I'm also reminded why I drive old cars that are cheap to insure. My insurance
costs are a fraction of what that page shows.

------
ableal
1\. Car design, interiors: get rid of pedals and steering wheel, have a touch
screen (possibly your phone) for communication. Cross an elevator with a tiny
lounge, have a single central sliding door or whatever.

2\. Insurance companies: basically, they operate on a margin over the volume
of business. Which will go drastically down.

3\. Switch over: I'll bet it will be more sudden than anticipated. Think "cash
for clunkers", "buckle up your safety belt" and "dont drink and drive"
programs all rolled up in one and magnified tenfold. Anything to get the
murderous unsafe machines off the roads.

4\. The smug, withering, contempt of news writers in twenty years will be
something to behold: how could those primitives allow themselves that awful
road carnage for so long?

------
EGreg
I am more worried about pollution.

Hopefully the self driving cars will be re-used like driverless Uber cabs.
That would reduce the unsightly clutter on so many American streets,
colloquially known as "parked cars" and alleviate congestion on city streets,
much of which comes from cars circling around the block "looking for a spot to
park".

Sure, it would cut into the revenues of parking lots and car manufacturers.
But IMHO no one has done more to pollute the environment than the latter. The
number of people on the planet has increased and - even as Europe cuta down on
its car population thanks to the high price of petrol - we US folk continue to
purchase our gas guzzlers and have a car culture in many cities. Some like LA
are perpetually covered in smog, so we can see the effects of this car
culture.

Thankfully, after decades of polluting the environment for our individual
joyrides, things are changing - the younger generation isn't into owning cars
as much, and self drivi g cars are on the way. An unfortunate victim of this
trend will be the venerable macho tradition of the man picking the lady up in
his OWN shiny ride, which he drives. Now it will be about renting the car for
the occasion, and both occupants can interact with each other while the car is
in motion.

In short:

    
    
      Less pollution
      Less congestion
      Less wasting time looking for parking
      More equality between sexes in terms of driving
      Less unsightly clutter on streets
      Less revenues from car manufacturers from producing CARS,
      so they can focus on recurring revenues (eg renting stuff
      inside their fleet)
    

Hopefully this will lead to a more sustainable form of transportation.

------
neals
I think "not owning" a car is going to be a big thing. Car sharing even more
so.

I used to be one of those people that would never ever give up his car. Giving
up my freedom and pinning me to this city? Never.

After having my car broken into and vandalized a couple of times added to the
insane cost of parking where I live, I did eventually give up my car 1 year
ago.

I now use a car "sharing" service where a company owns 100's of car throughout
the country, all bound to their own (extremely convenient) parking spot. I
reserve the car 1 minute in advance, open it up with my phone and drive.

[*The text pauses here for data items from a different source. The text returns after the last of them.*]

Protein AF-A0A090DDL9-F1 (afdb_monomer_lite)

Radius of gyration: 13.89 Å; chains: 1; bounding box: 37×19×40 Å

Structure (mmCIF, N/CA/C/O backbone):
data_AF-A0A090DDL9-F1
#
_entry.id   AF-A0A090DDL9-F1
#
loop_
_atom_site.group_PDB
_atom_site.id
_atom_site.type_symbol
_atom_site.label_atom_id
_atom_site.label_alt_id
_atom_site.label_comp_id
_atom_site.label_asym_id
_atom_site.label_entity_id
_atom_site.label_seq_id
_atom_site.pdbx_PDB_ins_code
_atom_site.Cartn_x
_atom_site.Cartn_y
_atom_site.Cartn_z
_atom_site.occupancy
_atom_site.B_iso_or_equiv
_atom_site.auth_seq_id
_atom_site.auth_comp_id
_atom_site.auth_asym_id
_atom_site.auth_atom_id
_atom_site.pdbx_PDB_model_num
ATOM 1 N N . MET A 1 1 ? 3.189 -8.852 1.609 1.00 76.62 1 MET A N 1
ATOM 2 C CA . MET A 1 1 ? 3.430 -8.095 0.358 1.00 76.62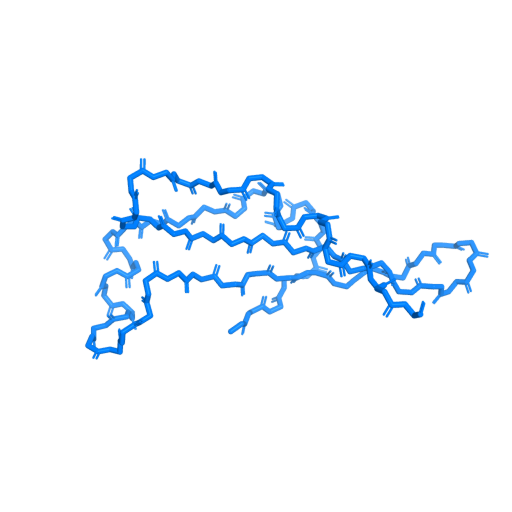 1 MET A CA 1
ATOM 3 C C . MET A 1 1 ? 2.456 -8.566 -0.711 1.00 76.62 1 MET A C 1
ATOM 5 O O . MET A 1 1 ? 2.152 -9.752 -0.720 1.00 76.62 1 MET A O 1
ATOM 9 N N . ILE A 1 2 ? 1.940 -7.663 -1.548 1.00 85.50 2 ILE A N 1
ATOM 10 C CA . ILE A 1 2 ? 0.888 -7.949 -2.539 1.00 85.50 2 ILE A CA 1
ATOM 11 C C . ILE A 1 2 ? 1.281 -7.334 -3.887 1.00 85.50 2 ILE A C 1
ATOM 13 O O . ILE A 1 2 ? 1.574 -6.140 -3.953 1.00 85.50 2 ILE A O 1
ATOM 17 N N . GLU A 1 3 ? 1.268 -8.143 -4.948 1.00 88.81 3 GLU A N 1
ATOM 18 C CA . GLU A 1 3 ? 1.488 -7.669 -6.318 1.00 88.81 3 GLU A CA 1
ATOM 19 C C . GLU A 1 3 ? 0.204 -7.078 -6.903 1.00 88.81 3 GLU A C 1
ATOM 21 O O . GLU A 1 3 ? -0.871 -7.669 -6.802 1.00 88.81 3 GLU A O 1
ATOM 26 N N . ILE A 1 4 ? 0.332 -5.919 -7.536 1.00 89.25 4 ILE A N 1
ATOM 27 C CA . ILE A 1 4 ? -0.724 -5.200 -8.234 1.00 89.25 4 ILE A CA 1
ATOM 28 C C . ILE A 1 4 ? -0.388 -5.182 -9.723 1.00 89.25 4 ILE A C 1
ATOM 30 O O . ILE A 1 4 ? 0.765 -4.986 -10.103 1.00 89.25 4 ILE A O 1
ATOM 34 N N . ALA A 1 5 ? -1.415 -5.383 -10.549 1.00 87.19 5 ALA A N 1
ATOM 35 C CA . ALA A 1 5 ? -1.275 -5.610 -11.984 1.00 87.19 5 ALA A CA 1
ATOM 36 C C . ALA A 1 5 ? -0.556 -4.476 -12.733 1.00 87.19 5 ALA A C 1
ATOM 38 O O . ALA A 1 5 ? 0.196 -4.744 -13.665 1.00 87.19 5 ALA A O 1
ATOM 39 N N . ASP A 1 6 ? -0.798 -3.222 -12.347 1.00 86.44 6 ASP A N 1
ATOM 40 C CA . ASP A 1 6 ? -0.265 -2.060 -13.050 1.00 86.44 6 ASP A CA 1
ATOM 41 C C . ASP A 1 6 ? -0.119 -0.828 -12.139 1.00 86.44 6 ASP A C 1
ATOM 43 O O . ASP A 1 6 ? -0.694 -0.736 -11.046 1.00 86.44 6 ASP A O 1
ATOM 47 N N . ARG A 1 7 ? 0.657 0.157 -12.612 1.00 85.06 7 ARG A N 1
ATOM 48 C CA . ARG A 1 7 ? 0.958 1.384 -11.857 1.00 85.0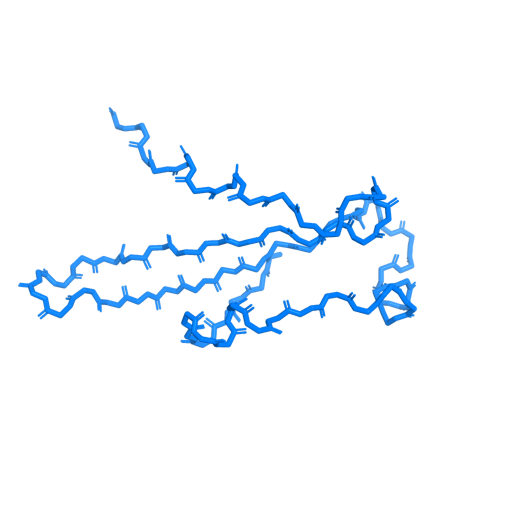6 7 ARG A CA 1
ATOM 49 C C . ARG A 1 7 ? -0.290 2.225 -11.575 1.00 85.06 7 ARG A C 1
ATOM 51 O O . ARG A 1 7 ? -0.347 2.898 -10.549 1.00 85.06 7 ARG A O 1
ATOM 58 N N . HIS A 1 8 ? -1.298 2.193 -12.446 1.00 87.06 8 HIS A N 1
ATOM 59 C CA . HIS A 1 8 ? -2.526 2.965 -12.268 1.00 87.06 8 HIS A CA 1
ATOM 60 C C . HIS A 1 8 ? -3.441 2.334 -11.207 1.00 87.06 8 HIS A C 1
ATOM 62 O O . HIS A 1 8 ? -4.049 3.043 -10.399 1.00 87.06 8 HIS A O 1
ATOM 68 N N . ALA A 1 9 ? -3.494 1.003 -11.137 1.00 88.06 9 ALA A N 1
ATOM 69 C CA . ALA A 1 9 ? -4.117 0.279 -10.037 1.00 88.06 9 ALA A CA 1
ATOM 70 C C . ALA A 1 9 ? -3.386 0.543 -8.709 1.00 88.06 9 ALA A C 1
ATOM 72 O O . ALA A 1 9 ? -4.039 0.847 -7.709 1.00 88.06 9 ALA A O 1
ATOM 73 N N . LEU A 1 10 ? -2.047 0.535 -8.708 1.00 87.44 10 LEU A N 1
ATOM 74 C CA . LEU A 1 10 ? -1.242 0.851 -7.523 1.00 87.44 10 LEU A CA 1
ATOM 75 C C . LEU A 1 10 ? -1.461 2.296 -7.038 1.00 87.44 10 LEU A C 1
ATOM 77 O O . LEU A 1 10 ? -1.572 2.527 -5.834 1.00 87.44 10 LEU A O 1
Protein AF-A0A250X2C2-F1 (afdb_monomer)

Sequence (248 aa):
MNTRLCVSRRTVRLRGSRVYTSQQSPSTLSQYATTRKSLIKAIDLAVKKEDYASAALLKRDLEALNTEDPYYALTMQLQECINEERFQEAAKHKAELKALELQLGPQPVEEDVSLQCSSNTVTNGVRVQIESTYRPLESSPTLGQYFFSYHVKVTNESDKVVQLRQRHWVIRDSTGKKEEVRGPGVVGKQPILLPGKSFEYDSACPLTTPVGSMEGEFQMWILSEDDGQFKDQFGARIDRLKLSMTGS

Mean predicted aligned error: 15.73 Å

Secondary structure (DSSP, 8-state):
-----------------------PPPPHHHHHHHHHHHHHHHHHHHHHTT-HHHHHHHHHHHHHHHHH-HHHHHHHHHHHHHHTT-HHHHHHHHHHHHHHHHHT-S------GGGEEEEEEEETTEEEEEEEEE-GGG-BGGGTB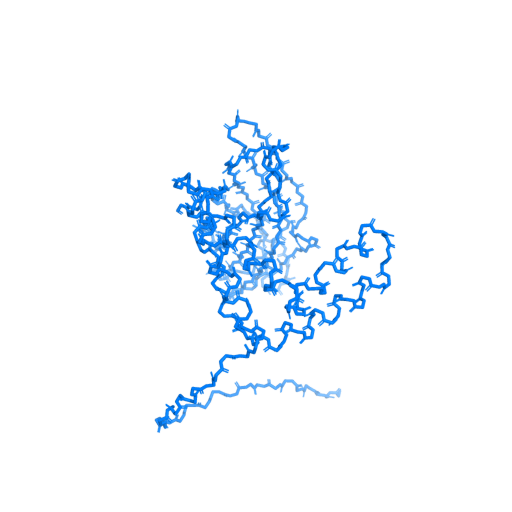EEEEEEEEEEE-SSSEEEEEEEEEEEEETT--EEEEEEESBTTB--EE-TT-EEEEEEEEEESSSEEEEEEEEEEEEEPTTT--EEEEEEEEEEEEEEESS--

Radius of gyration: 23.78 Å; Cα contacts (8 Å, |Δi|>4): 423; chains: 1; bounding box: 64×52×62 Å

Structure (mmCIF, N/CA/C/O backbone):
data_AF-A0A250X2C2-F1
#
_entry.id   AF-A0A250X2C2-F1
#
loop_
_atom_site.group_PDB
_atom_site.id
_atom_site.type_symbol
_atom_site.label_atom_id
_atom_site.label_alt_id
_atom_site.label_comp_id
_atom_site.label_asym_id
_atom_site.label_entity_id
_atom_site.label_seq_id
_atom_site.pdbx_PDB_ins_code
_atom_site.Cartn_x
_atom_site.Cartn_y
_atom_site.Cartn_z
_atom_site.occupancy
_atom_site.B_iso_or_equiv
_atom_site.auth_seq_id
_atom_site.auth_comp_id
_atom_site.auth_asym_id
_atom_site.auth_atom_id
_atom_site.pdbx_PDB_model_num
ATOM 1 N N . MET A 1 1 ? -42.547 -0.476 18.119 1.00 33.25 1 MET A N 1
ATOM 2 C CA . MET A 1 1 ? -42.902 -1.610 17.237 1.00 33.25 1 MET A CA 1
ATOM 3 C C . MET A 1 1 ? -41.688 -1.864 16.352 1.00 33.25 1 MET A C 1
ATOM 5 O O . MET A 1 1 ? -41.320 -0.969 15.612 1.00 33.25 1 MET A O 1
ATOM 9 N N . ASN A 1 2 ? -40.830 -2.818 16.731 1.00 24.47 2 ASN A N 1
ATOM 10 C CA . ASN A 1 2 ? -40.823 -4.208 16.225 1.00 24.47 2 ASN A CA 1
ATOM 11 C C . ASN A 1 2 ? -40.490 -4.257 14.715 1.00 24.47 2 ASN A C 1
ATOM 13 O O . ASN A 1 2 ? -41.204 -3.632 13.950 1.00 24.47 2 ASN A O 1
ATOM 17 N N . THR A 1 3 ? -39.484 -4.962 14.181 1.00 26.58 3 THR A N 1
ATOM 18 C CA . THR A 1 3 ? -38.485 -5.903 14.723 1.00 26.58 3 THR A CA 1
ATOM 19 C C . THR A 1 3 ? -37.401 -6.130 13.647 1.00 26.58 3 THR A C 1
ATOM 21 O O . THR A 1 3 ? -37.649 -5.958 12.458 1.00 26.58 3 THR A O 1
ATOM 24 N N . ARG A 1 4 ? -36.208 -6.545 14.092 1.00 25.95 4 ARG A N 1
ATOM 25 C CA . ARG A 1 4 ? -35.034 -7.045 13.344 1.00 25.95 4 ARG A CA 1
ATOM 26 C C . ARG A 1 4 ? -35.307 -8.278 12.460 1.00 25.95 4 ARG A C 1
ATOM 28 O O . ARG A 1 4 ? -36.190 -9.050 12.801 1.00 25.95 4 ARG A O 1
ATOM 35 N N . LEU A 1 5 ? -34.400 -8.543 11.504 1.00 25.88 5 LEU A N 1
ATOM 36 C CA . LEU A 1 5 ? -33.755 -9.845 11.165 1.00 25.88 5 LEU A CA 1
ATOM 37 C C . LEU A 1 5 ? -32.645 -9.531 10.129 1.00 25.88 5 LEU A C 1
ATOM 39 O O . LEU A 1 5 ? -32.956 -9.003 9.074 1.00 25.88 5 LEU A O 1
ATOM 43 N N . CYS A 1 6 ? -31.327 -9.626 10.352 1.00 22.14 6 CYS A N 1
ATOM 44 C CA . CYS A 1 6 ? -30.456 -10.660 10.931 1.00 22.14 6 CYS A CA 1
ATOM 45 C C . CYS A 1 6 ? -30.652 -12.043 10.297 1.00 22.14 6 CYS A C 1
ATOM 47 O O . CYS A 1 6 ? -31.511 -12.805 10.727 1.00 22.14 6 CYS A O 1
ATOM 49 N N . VAL A 1 7 ? -29.812 -12.383 9.313 1.00 24.70 7 VAL A N 1
ATOM 50 C CA . VAL A 1 7 ? -29.625 -13.771 8.873 1.00 24.70 7 VAL A CA 1
ATOM 51 C C . VAL A 1 7 ? -28.208 -14.207 9.230 1.00 24.70 7 VAL A C 1
ATOM 53 O O . VAL A 1 7 ? -27.225 -13.848 8.588 1.00 24.70 7 VAL A O 1
ATOM 56 N N . SER A 1 8 ? -28.152 -14.990 10.305 1.00 23.89 8 SER A N 1
ATOM 57 C CA . SER A 1 8 ? -27.049 -15.854 10.713 1.00 23.89 8 SER A CA 1
ATOM 58 C C . SER A 1 8 ? -26.844 -16.961 9.672 1.00 23.89 8 SER A C 1
ATOM 60 O O . SER A 1 8 ? -27.805 -17.629 9.290 1.00 23.89 8 SER A O 1
ATOM 62 N N . ARG A 1 9 ? -25.600 -17.213 9.246 1.00 25.97 9 ARG A N 1
ATOM 63 C CA . ARG A 1 9 ? -25.244 -18.501 8.633 1.00 25.97 9 ARG A CA 1
ATOM 64 C C . ARG A 1 9 ? -24.658 -19.412 9.707 1.00 25.97 9 ARG A C 1
ATOM 66 O O . ARG A 1 9 ? -23.585 -19.153 10.242 1.00 25.97 9 ARG A O 1
ATOM 73 N N . ARG A 1 10 ? -25.418 -20.465 10.019 1.00 27.59 10 ARG A N 1
ATOM 74 C CA . ARG A 1 10 ? -25.040 -21.587 10.883 1.00 27.59 10 ARG A CA 1
ATOM 75 C C . ARG A 1 10 ? -23.921 -22.403 10.242 1.00 27.59 10 ARG A C 1
ATOM 77 O O . ARG A 1 10 ? -23.979 -22.733 9.060 1.00 27.59 10 ARG A O 1
ATOM 84 N N . THR A 1 11 ? -22.965 -22.801 11.064 1.00 28.88 11 THR A N 1
ATOM 85 C CA . THR A 1 11 ? -22.006 -23.869 10.798 1.00 28.88 11 THR A CA 1
ATOM 86 C C . THR A 1 11 ? -22.742 -25.209 10.747 1.00 28.88 11 THR A C 1
ATOM 88 O O . THR A 1 11 ? -23.367 -25.614 11.724 1.00 28.88 11 THR A O 1
ATOM 91 N N . VAL A 1 12 ? -22.644 -25.918 9.622 1.00 28.50 12 VAL A N 1
ATOM 92 C CA . VAL A 1 12 ? -22.990 -27.342 9.515 1.00 28.50 12 VAL A CA 1
ATOM 93 C C . VAL A 1 12 ? -21.694 -28.090 9.220 1.00 28.50 12 VAL A C 1
ATOM 95 O O . VAL A 1 12 ? -21.125 -27.958 8.142 1.00 28.50 12 VAL A O 1
ATOM 98 N N . ARG A 1 13 ? -21.204 -28.863 10.196 1.00 32.50 13 ARG A N 1
ATOM 99 C CA . ARG A 1 13 ? -20.225 -29.932 9.963 1.00 32.50 13 ARG A CA 1
ATOM 100 C C . ARG A 1 13 ? -21.007 -31.226 9.767 1.00 32.50 13 ARG A C 1
ATOM 102 O O . ARG A 1 13 ? -21.602 -31.714 10.722 1.00 32.50 13 ARG A O 1
ATOM 109 N N . LEU A 1 14 ? -20.957 -31.796 8.567 1.00 31.59 14 LEU A N 1
ATOM 110 C CA . LEU A 1 14 ? -21.286 -33.199 8.325 1.00 31.59 14 LEU A CA 1
ATOM 111 C C . LEU A 1 14 ? -20.204 -33.847 7.456 1.00 31.59 14 LEU A C 1
ATOM 113 O O . LEU A 1 14 ? -19.547 -33.204 6.643 1.00 31.59 14 LEU A O 1
ATOM 117 N N . ARG A 1 15 ? -19.973 -35.117 7.775 1.00 32.06 15 ARG A N 1
ATOM 118 C CA . ARG A 1 15 ? -18.822 -35.963 7.461 1.00 32.06 15 ARG A CA 1
ATOM 119 C C . ARG A 1 15 ? -18.664 -36.285 5.972 1.00 32.06 15 ARG A C 1
ATOM 121 O O . ARG A 1 15 ? -19.646 -36.450 5.264 1.00 32.06 15 ARG A O 1
ATOM 128 N N . GLY A 1 16 ? -17.397 -36.486 5.594 1.00 41.97 16 GLY A N 1
ATOM 129 C CA . GLY A 1 16 ? -16.892 -37.398 4.562 1.00 41.97 16 GLY A CA 1
ATOM 130 C C . GLY A 1 16 ? -17.828 -37.751 3.410 1.00 41.97 16 GLY A C 1
ATOM 131 O O . GLY A 1 16 ? -18.625 -38.678 3.508 1.00 41.97 16 GLY A O 1
ATOM 132 N N . SER A 1 17 ? -17.642 -37.089 2.275 1.00 29.11 17 SER A N 1
ATOM 133 C CA . SER A 1 17 ? -18.080 -37.588 0.974 1.00 29.11 17 SER A CA 1
ATOM 134 C C . SER A 1 17 ? -17.004 -37.232 -0.043 1.00 29.11 17 SER A C 1
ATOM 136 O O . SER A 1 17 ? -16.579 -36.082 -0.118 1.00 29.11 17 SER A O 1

The best thing is: It's not my car.

I don't care what happens to it. I just leave it at its little spot after I'm
done and I forget about it. No maintenance, hardly ever have to fill it up
with gas, billing takes place at the end of the month.

Now imagine this car not having that parking spot but being automated and just
picking me up from my doorstep. Not having to put it back into it's designated
spot. I would feel pretty awesome about that.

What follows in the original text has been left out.